◆ PROBLEM STATEMENT
Where the listing below has a line with "ATOM 67 O O", write out exactly that line and every line after it, stopping after the line with "ATOM 75 O O".

◆ DATASET EXCERPTS
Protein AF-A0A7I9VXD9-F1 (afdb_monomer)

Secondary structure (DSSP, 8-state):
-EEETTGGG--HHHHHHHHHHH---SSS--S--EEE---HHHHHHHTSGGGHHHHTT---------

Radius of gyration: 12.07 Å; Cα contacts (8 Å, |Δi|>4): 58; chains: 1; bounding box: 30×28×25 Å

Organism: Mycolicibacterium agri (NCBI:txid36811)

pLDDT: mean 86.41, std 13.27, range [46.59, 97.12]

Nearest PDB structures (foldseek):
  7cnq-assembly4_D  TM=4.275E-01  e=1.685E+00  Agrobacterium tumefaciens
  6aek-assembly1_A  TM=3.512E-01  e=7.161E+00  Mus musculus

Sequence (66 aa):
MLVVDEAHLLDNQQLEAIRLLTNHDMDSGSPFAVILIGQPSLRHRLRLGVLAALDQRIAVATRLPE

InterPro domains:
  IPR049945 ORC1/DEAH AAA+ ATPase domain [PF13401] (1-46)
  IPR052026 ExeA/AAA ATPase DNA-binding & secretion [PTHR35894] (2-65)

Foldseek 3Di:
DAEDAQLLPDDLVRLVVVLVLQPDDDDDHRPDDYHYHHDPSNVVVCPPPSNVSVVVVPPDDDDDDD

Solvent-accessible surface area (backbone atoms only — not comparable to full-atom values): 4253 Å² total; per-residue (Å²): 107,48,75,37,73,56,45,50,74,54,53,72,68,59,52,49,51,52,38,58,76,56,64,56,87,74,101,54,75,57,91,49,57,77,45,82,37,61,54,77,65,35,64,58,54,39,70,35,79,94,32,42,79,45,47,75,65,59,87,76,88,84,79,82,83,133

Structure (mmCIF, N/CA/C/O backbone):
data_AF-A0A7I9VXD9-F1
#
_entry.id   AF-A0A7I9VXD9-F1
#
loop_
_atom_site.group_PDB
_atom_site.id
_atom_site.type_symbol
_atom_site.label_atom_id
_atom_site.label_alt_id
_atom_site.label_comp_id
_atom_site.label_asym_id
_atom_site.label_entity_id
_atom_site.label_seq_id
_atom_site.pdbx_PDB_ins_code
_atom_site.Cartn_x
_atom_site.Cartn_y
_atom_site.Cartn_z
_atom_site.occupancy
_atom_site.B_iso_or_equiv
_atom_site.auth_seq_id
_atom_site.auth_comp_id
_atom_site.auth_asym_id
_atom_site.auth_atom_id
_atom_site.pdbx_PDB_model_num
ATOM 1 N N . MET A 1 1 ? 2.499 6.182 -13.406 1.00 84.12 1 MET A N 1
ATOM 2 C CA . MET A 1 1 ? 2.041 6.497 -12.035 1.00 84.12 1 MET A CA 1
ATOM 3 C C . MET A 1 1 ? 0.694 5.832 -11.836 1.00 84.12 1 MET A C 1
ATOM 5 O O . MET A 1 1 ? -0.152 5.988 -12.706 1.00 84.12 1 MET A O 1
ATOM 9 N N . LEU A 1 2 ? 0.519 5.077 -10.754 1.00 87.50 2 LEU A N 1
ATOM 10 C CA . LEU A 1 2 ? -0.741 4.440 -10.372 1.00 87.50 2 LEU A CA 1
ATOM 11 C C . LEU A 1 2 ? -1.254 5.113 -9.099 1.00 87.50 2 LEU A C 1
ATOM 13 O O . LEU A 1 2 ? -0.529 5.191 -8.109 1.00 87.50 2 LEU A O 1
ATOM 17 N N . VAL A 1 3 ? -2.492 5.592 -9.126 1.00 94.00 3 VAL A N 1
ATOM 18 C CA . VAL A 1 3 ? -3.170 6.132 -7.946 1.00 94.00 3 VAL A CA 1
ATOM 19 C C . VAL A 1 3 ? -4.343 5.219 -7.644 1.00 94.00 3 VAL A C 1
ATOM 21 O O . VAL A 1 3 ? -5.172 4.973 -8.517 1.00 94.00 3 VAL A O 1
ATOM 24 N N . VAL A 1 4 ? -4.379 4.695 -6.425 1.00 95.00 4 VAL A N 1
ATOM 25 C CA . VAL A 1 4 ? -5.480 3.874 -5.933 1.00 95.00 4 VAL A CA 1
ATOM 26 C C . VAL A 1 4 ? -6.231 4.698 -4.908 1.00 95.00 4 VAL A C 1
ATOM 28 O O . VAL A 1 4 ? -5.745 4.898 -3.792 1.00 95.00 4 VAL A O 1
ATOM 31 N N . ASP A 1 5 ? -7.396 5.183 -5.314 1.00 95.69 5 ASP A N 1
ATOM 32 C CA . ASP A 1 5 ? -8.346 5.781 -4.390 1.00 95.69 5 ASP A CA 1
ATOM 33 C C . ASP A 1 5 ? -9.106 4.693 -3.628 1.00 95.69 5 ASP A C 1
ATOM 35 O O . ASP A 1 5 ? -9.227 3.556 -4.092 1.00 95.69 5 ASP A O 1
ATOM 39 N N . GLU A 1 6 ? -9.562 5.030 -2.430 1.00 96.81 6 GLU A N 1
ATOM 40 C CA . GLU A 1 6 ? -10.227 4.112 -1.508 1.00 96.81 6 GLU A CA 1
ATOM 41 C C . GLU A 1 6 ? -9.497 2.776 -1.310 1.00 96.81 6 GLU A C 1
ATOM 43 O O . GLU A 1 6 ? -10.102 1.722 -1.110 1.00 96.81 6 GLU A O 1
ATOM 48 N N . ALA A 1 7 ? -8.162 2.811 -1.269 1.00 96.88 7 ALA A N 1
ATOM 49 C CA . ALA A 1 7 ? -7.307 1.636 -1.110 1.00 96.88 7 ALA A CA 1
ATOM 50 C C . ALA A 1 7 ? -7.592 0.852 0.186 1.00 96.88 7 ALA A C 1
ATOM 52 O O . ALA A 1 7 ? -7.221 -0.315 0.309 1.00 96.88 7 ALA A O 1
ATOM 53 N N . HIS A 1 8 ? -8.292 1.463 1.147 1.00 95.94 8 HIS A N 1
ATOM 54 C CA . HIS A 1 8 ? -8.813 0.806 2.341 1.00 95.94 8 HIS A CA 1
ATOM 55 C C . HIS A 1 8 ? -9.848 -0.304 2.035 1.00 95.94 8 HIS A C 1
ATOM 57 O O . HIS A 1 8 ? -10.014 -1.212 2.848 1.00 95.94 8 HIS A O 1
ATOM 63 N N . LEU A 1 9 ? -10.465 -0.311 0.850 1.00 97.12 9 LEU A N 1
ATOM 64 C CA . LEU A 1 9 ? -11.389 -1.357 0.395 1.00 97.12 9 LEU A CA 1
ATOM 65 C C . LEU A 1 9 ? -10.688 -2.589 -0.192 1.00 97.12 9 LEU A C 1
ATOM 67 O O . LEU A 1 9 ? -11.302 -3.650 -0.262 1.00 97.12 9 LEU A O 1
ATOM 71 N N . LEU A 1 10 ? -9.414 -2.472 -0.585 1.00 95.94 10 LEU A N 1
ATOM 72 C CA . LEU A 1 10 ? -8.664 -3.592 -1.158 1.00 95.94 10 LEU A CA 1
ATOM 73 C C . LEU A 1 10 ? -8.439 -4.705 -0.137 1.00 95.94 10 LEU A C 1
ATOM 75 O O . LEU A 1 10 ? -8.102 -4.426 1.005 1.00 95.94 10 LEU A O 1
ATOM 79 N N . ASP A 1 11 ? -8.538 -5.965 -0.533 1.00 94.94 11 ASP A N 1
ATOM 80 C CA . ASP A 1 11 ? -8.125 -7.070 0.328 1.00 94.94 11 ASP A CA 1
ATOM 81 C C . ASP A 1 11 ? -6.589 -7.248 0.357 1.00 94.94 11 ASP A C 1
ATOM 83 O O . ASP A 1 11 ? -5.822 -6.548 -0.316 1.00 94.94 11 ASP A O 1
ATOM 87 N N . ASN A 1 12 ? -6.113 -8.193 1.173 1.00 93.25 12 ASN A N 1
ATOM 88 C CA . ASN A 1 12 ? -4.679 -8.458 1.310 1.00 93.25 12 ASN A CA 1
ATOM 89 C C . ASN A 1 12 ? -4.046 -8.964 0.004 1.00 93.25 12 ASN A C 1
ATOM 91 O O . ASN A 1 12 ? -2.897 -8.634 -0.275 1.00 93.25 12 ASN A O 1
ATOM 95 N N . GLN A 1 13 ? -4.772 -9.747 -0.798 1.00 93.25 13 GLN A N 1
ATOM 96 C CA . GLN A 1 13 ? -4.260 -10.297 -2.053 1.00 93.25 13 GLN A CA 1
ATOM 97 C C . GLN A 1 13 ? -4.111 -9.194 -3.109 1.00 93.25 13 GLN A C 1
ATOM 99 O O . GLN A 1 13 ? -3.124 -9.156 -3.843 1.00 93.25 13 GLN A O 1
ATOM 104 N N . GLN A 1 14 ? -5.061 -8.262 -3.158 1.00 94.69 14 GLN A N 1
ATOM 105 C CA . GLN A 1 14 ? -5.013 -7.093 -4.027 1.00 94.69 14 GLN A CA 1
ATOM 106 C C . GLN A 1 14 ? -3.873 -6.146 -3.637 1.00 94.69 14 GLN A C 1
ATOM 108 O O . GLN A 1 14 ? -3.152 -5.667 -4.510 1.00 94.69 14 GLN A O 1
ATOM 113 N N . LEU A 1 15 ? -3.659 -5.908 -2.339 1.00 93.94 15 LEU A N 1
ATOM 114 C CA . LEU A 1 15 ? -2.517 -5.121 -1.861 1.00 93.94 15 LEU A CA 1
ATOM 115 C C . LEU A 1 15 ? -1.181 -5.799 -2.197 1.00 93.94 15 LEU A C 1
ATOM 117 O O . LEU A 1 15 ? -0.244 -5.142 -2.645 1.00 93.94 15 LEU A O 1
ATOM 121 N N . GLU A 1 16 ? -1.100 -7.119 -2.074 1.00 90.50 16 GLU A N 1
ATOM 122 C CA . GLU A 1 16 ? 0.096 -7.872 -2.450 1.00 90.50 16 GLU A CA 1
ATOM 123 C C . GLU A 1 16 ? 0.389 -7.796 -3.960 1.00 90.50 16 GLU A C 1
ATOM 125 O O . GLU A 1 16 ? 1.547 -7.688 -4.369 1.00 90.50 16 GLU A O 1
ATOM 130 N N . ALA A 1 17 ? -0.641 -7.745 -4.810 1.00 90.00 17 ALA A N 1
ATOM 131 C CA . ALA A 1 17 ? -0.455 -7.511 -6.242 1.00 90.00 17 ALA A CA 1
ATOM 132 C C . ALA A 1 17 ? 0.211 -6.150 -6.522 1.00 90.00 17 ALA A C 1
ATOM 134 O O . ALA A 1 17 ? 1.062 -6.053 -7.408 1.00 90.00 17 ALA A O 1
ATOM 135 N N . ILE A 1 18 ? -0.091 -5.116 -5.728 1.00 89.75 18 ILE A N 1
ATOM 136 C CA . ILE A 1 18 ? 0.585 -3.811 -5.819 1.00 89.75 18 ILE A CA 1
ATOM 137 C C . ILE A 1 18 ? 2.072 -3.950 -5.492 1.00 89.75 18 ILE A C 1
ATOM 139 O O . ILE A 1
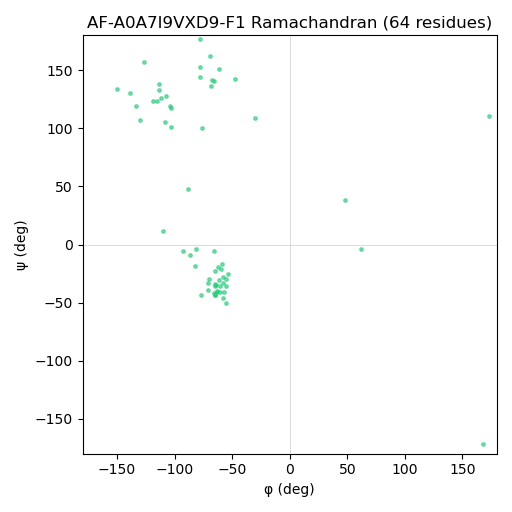 18 ? 2.910 -3.383 -6.197 1.00 89.75 18 ILE A O 1
ATOM 143 N N . ARG A 1 19 ? 2.423 -4.749 -4.475 1.00 86.69 19 ARG A N 1
ATOM 144 C CA . ARG A 1 19 ? 3.826 -5.039 -4.162 1.00 86.69 19 ARG A CA 1
ATOM 145 C C . ARG A 1 19 ? 4.534 -5.597 -5.390 1.00 86.69 19 ARG A C 1
ATOM 147 O O . ARG A 1 19 ? 5.573 -5.062 -5.764 1.00 86.69 19 ARG A O 1
ATOM 154 N N . LEU A 1 20 ? 3.950 -6.607 -6.038 1.00 85.12 20 LEU A N 1
ATOM 155 C CA . LEU A 1 20 ? 4.506 -7.248 -7.234 1.00 85.12 20 LEU A CA 1
ATOM 156 C C . LEU A 1 20 ? 4.676 -6.274 -8.407 1.00 85.12 20 LEU A C 1
ATOM 158 O O . LEU A 1 20 ? 5.720 -6.298 -9.053 1.00 85.12 20 LEU A O 1
ATOM 162 N N . LEU A 1 21 ? 3.712 -5.376 -8.638 1.00 81.25 21 LEU A N 1
ATOM 163 C CA . LEU A 1 21 ? 3.800 -4.342 -9.681 1.00 81.25 21 LEU A CA 1
ATOM 164 C C . LEU A 1 21 ? 4.964 -3.371 -9.466 1.00 81.25 21 LEU A C 1
ATOM 166 O O . LEU A 1 21 ? 5.523 -2.852 -10.428 1.00 81.25 21 LEU A O 1
ATOM 170 N N . THR A 1 22 ? 5.334 -3.125 -8.209 1.00 73.56 22 THR A N 1
ATOM 171 C CA . THR A 1 22 ? 6.489 -2.281 -7.879 1.00 73.56 22 THR A CA 1
ATOM 172 C C . THR A 1 22 ? 7.807 -3.055 -7.845 1.00 73.56 22 THR A C 1
ATOM 174 O O . THR A 1 22 ? 8.853 -2.427 -7.727 1.00 73.56 22 THR A O 1
ATOM 177 N N . ASN A 1 23 ? 7.787 -4.392 -7.929 1.00 69.44 23 ASN A N 1
ATOM 178 C CA . ASN A 1 23 ? 8.913 -5.288 -7.634 1.00 69.44 23 ASN A CA 1
ATOM 179 C C . ASN A 1 23 ? 9.832 -5.557 -8.844 1.00 69.44 23 ASN A C 1
ATOM 181 O O . ASN A 1 23 ? 10.158 -6.709 -9.133 1.00 69.44 23 ASN A O 1
ATOM 185 N N . HIS A 1 24 ? 10.236 -4.505 -9.559 1.00 60.59 24 HIS A N 1
ATOM 186 C CA . HIS A 1 24 ? 11.191 -4.607 -10.665 1.00 60.59 24 HIS A CA 1
ATOM 187 C C . HIS A 1 24 ? 12.575 -4.123 -10.215 1.00 60.59 24 HIS A C 1
ATOM 189 O O . HIS A 1 24 ? 12.816 -2.922 -10.141 1.00 60.59 24 HIS A O 1
ATOM 195 N N . ASP A 1 25 ? 13.467 -5.067 -9.913 1.00 56.34 25 ASP A N 1
ATOM 196 C CA . ASP A 1 25 ? 14.906 -4.818 -9.860 1.00 56.34 25 ASP A CA 1
ATOM 197 C C . ASP A 1 25 ? 15.522 -5.398 -11.132 1.00 56.34 25 ASP A C 1
ATOM 199 O O . ASP A 1 25 ? 15.388 -6.593 -11.381 1.00 56.34 25 ASP A O 1
ATOM 203 N N . MET A 1 26 ? 16.113 -4.531 -11.956 1.00 47.38 26 MET A N 1
ATOM 204 C CA . MET A 1 26 ? 17.447 -4.637 -12.571 1.00 47.38 26 MET A CA 1
ATOM 205 C C . MET A 1 26 ? 17.590 -3.472 -13.579 1.00 47.38 26 MET A C 1
ATOM 207 O O . MET A 1 26 ? 16.893 -3.402 -14.589 1.00 47.38 26 MET A O 1
ATOM 211 N N . ASP A 1 27 ? 18.455 -2.510 -13.246 1.00 46.59 27 ASP A N 1
ATOM 212 C CA . ASP A 1 27 ? 18.996 -1.416 -14.081 1.00 46.59 27 ASP A CA 1
ATOM 213 C C . ASP A 1 27 ? 18.054 -0.359 -14.686 1.00 46.59 27 ASP A C 1
ATOM 215 O O . ASP A 1 27 ? 18.517 0.640 -15.237 1.00 46.59 27 ASP A O 1
ATOM 219 N N . SER A 1 28 ? 16.742 -0.484 -14.520 1.00 51.78 28 SER A N 1
ATOM 220 C CA . SER A 1 28 ? 15.778 0.545 -14.918 1.00 51.78 28 SER A CA 1
ATOM 221 C C . SER A 1 28 ? 14.845 0.819 -13.748 1.00 51.78 28 SER A C 1
ATOM 223 O O . SER A 1 28 ? 14.049 -0.031 -13.362 1.00 51.78 28 SER A O 1
ATOM 225 N N . GLY A 1 29 ? 15.022 1.980 -13.105 1.00 55.53 29 GLY A N 1
ATOM 226 C CA . GLY A 1 29 ? 14.277 2.358 -11.903 1.00 55.53 29 GLY A CA 1
ATOM 227 C C . GLY A 1 29 ? 12.777 2.114 -12.063 1.00 55.53 29 GLY A C 1
ATOM 228 O O . GLY A 1 29 ? 12.249 2.321 -13.155 1.00 55.53 29 GLY A O 1
ATOM 229 N N . SER A 1 30 ? 12.128 1.659 -10.980 1.00 57.25 30 SER A N 1
ATOM 230 C CA . SER A 1 30 ? 10.697 1.320 -10.920 1.00 57.25 30 SER A CA 1
ATOM 231 C C . SER A 1 30 ? 9.887 2.189 -11.890 1.00 57.25 30 SER A C 1
ATOM 233 O O . SER A 1 30 ? 9.746 3.390 -11.638 1.00 57.25 30 SER A O 1
ATOM 235 N N . PRO A 1 31 ? 9.364 1.633 -12.998 1.00 65.00 31 PRO A N 1
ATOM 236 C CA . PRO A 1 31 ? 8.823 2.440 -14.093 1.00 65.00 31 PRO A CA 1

◆ PROBLEM SOLUTION
ATOM 67 O O . LEU A 1 9 ? -11.302 -3.650 -0.262 1.00 97.12 9 LEU A O 1
ATOM 71 N N . LEU A 1 10 ? -9.414 -2.472 -0.585 1.00 95.94 10 LEU A N 1
ATOM 72 C CA . LEU A 1 10 ? -8.664 -3.592 -1.158 1.00 95.94 10 LEU A CA 1
ATOM 73 C C . LEU A 1 10 ? -8.439 -4.705 -0.137 1.00 95.94 10 LEU A C 1
ATOM 75 O O . LEU A 1 10 ? -8.102 -4.426 1.005 1.00 95.94 10 LEU A O 1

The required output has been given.